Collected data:
BEGIN

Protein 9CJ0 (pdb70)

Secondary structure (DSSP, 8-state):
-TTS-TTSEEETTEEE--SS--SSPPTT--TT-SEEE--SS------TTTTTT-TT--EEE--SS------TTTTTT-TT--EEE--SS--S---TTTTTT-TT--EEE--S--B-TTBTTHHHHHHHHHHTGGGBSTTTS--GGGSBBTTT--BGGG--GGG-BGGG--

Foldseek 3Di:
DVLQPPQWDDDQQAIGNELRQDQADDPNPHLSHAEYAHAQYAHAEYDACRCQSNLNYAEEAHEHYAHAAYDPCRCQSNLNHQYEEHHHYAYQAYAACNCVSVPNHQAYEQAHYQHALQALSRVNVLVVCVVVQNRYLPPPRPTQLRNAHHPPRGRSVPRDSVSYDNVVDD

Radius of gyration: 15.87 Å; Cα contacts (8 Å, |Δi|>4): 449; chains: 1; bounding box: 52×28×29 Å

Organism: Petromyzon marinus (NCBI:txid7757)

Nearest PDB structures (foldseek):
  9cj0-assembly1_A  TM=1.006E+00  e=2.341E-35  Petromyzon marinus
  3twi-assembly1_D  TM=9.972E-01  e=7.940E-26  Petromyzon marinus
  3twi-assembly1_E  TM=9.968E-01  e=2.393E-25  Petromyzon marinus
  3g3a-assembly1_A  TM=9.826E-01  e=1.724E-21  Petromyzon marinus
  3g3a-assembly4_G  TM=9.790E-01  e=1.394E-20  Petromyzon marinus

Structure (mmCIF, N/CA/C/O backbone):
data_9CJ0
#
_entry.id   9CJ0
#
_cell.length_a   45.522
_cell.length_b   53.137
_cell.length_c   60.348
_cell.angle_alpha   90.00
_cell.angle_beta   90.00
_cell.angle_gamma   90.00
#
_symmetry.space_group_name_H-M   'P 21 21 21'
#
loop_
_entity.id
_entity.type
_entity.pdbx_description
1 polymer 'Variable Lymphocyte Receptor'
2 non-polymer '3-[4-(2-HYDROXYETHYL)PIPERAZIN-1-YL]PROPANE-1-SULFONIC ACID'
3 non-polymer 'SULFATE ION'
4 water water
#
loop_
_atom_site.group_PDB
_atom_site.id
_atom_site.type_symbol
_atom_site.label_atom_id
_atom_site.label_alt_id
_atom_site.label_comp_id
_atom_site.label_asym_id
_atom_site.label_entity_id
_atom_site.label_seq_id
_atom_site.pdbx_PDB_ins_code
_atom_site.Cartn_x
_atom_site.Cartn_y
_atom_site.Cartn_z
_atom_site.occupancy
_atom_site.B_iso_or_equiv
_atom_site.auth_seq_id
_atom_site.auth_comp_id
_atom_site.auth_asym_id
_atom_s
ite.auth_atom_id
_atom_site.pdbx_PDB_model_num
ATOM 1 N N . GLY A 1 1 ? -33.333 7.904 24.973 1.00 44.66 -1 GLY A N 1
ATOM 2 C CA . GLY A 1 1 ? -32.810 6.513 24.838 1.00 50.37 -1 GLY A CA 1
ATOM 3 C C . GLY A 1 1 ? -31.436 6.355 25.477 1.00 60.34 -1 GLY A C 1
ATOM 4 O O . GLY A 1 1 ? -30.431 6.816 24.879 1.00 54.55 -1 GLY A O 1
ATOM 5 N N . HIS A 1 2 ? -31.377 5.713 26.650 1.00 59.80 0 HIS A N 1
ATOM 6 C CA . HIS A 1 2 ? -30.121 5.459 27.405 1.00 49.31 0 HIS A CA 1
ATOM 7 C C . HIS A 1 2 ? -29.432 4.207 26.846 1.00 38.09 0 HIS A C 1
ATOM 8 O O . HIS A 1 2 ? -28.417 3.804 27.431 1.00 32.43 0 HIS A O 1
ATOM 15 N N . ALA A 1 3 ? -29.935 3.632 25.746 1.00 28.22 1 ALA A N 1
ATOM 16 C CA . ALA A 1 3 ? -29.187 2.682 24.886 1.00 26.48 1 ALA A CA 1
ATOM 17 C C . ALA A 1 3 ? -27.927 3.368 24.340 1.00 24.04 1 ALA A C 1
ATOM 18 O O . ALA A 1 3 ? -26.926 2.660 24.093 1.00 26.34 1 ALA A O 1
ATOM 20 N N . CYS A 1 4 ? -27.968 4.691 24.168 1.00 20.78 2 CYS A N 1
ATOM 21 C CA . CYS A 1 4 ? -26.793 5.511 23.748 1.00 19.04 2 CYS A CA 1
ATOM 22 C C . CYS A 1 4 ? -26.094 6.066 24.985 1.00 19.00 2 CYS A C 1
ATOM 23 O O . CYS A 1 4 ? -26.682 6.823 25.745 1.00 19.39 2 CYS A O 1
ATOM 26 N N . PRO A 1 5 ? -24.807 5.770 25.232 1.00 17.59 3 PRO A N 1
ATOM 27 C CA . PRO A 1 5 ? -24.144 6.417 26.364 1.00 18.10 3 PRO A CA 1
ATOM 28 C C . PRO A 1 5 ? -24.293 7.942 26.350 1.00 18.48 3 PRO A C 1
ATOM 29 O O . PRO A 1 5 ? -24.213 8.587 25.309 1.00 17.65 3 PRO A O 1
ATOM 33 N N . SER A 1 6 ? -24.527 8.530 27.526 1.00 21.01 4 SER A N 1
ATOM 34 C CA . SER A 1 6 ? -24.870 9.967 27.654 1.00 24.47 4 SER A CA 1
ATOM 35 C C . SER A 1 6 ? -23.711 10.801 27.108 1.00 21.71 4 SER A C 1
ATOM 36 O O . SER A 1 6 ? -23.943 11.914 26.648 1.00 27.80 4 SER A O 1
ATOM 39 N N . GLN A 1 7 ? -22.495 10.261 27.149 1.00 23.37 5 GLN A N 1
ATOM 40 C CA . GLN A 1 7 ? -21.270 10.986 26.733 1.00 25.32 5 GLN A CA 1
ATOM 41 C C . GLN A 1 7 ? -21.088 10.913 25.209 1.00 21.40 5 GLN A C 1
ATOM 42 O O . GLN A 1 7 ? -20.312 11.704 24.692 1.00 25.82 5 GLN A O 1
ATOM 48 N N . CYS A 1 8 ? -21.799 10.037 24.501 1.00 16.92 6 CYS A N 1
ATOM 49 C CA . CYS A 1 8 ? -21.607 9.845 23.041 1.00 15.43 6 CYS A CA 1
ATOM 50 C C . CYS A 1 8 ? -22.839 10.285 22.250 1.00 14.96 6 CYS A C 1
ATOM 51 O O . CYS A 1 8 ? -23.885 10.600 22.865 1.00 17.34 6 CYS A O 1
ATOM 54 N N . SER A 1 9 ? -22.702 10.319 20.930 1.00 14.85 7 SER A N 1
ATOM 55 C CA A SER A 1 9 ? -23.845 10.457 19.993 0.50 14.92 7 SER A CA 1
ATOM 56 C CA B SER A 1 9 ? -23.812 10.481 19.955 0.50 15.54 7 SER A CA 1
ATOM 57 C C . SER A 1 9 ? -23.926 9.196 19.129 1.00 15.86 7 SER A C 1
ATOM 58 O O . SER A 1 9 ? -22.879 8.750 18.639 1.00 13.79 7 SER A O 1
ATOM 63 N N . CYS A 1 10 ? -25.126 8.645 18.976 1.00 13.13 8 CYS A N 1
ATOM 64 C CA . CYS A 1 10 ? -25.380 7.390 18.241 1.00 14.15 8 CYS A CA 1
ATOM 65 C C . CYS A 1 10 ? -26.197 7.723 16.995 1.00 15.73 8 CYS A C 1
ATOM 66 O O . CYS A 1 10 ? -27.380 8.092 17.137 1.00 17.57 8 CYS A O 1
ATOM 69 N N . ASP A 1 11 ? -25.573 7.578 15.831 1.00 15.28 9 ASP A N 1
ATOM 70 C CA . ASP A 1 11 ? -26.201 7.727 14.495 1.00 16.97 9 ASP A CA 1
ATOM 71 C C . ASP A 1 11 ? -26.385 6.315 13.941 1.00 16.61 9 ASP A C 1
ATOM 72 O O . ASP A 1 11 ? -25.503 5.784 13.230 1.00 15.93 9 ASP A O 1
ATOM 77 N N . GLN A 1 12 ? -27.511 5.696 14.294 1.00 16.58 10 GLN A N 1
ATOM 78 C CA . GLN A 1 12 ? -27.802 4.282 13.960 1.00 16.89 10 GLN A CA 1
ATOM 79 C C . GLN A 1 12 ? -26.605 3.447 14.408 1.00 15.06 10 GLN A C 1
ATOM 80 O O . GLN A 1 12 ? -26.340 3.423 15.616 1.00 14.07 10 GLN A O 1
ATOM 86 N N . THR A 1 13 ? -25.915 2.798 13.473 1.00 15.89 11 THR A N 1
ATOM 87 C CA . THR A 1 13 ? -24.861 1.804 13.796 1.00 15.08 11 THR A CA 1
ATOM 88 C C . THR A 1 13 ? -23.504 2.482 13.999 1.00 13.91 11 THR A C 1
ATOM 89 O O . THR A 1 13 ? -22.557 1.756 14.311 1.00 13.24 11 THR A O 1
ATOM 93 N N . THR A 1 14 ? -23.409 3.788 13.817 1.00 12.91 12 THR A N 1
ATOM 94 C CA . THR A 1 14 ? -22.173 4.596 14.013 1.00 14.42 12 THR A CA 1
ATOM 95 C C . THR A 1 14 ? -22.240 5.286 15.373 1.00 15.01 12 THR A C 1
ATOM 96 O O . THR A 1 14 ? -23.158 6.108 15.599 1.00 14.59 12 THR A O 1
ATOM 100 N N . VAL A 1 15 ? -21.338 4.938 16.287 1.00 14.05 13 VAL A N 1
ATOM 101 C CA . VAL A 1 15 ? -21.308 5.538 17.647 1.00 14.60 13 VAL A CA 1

END

◆ Task item ◆
Among the records above, extract exactly the lines from the line with "ATOM 18 O O" to the line with "ATOM 48 N N", both lines included, and leave out the rest.

◆ Response ◆
ATOM 18 O O . ALA A 1 3 ? -26.926 2.660 24.093 1.00 26.34 1 ALA A O 1
ATOM 20 N N . CYS A 1 4 ? -27.968 4.691 24.168 1.00 20.78 2 CYS A N 1
ATOM 21 C CA . CYS A 1 4 ? -26.793 5.511 23.748 1.00 19.04 2 CYS A CA 1
ATOM 22 C C . CYS A 1 4 ? -26.094 6.066 24.985 1.00 19.00 2 CYS A C 1
ATOM 23 O O . CYS A 1 4 ? -26.682 6.823 25.745 1.00 19.39 2 CYS A O 1
ATOM 26 N N . PRO A 1 5 ? -24.807 5.770 25.232 1.00 17.59 3 PRO A N 1
ATOM 27 C CA . PRO A 1 5 ? -24.144 6.417 26.364 1.00 18.10 3 PRO A CA 1
ATOM 28 C C . PRO A 1 5 ? -24.293 7.942 26.350 1.00 18.48 3 PRO A C 1
ATOM 29 O O . PRO A 1 5 ? -24.213 8.587 25.309 1.00 17.65 3 PRO A O 1
ATOM 33 N N . SER A 1 6 ? -24.527 8.530 27.526 1.00 21.01 4 SER A N 1
ATOM 34 C CA . SER A 1 6 ? -24.870 9.967 27.654 1.00 24.47 4 SER A CA 1
ATOM 35 C C . SER A 1 6 ? -23.711 10.801 27.108 1.00 21.71 4 SER A C 1
ATOM 36 O O . SER A 1 6 ? -23.943 11.914 26.648 1.00 27.80 4 SER A O 1
ATOM 39 N N . GLN A 1 7 ? -22.495 10.261 27.149 1.00 23.37 5 GLN A N 1
ATOM 40 C CA . GLN A 1 7 ? -21.270 10.986 26.733 1.00 25.32 5 GLN A CA 1
ATOM 41 C C . GLN A 1 7 ? -21.088 10.913 25.209 1.00 21.40 5 GLN A C 1
ATOM 42 O O . GLN A 1 7 ? -20.312 11.704 24.692 1.00 25.82 5 GLN A O 1
ATOM 48 N N . CYS A 1 8 ? -21.799 10.037 24.501 1.00 16.92 6 CYS A N 1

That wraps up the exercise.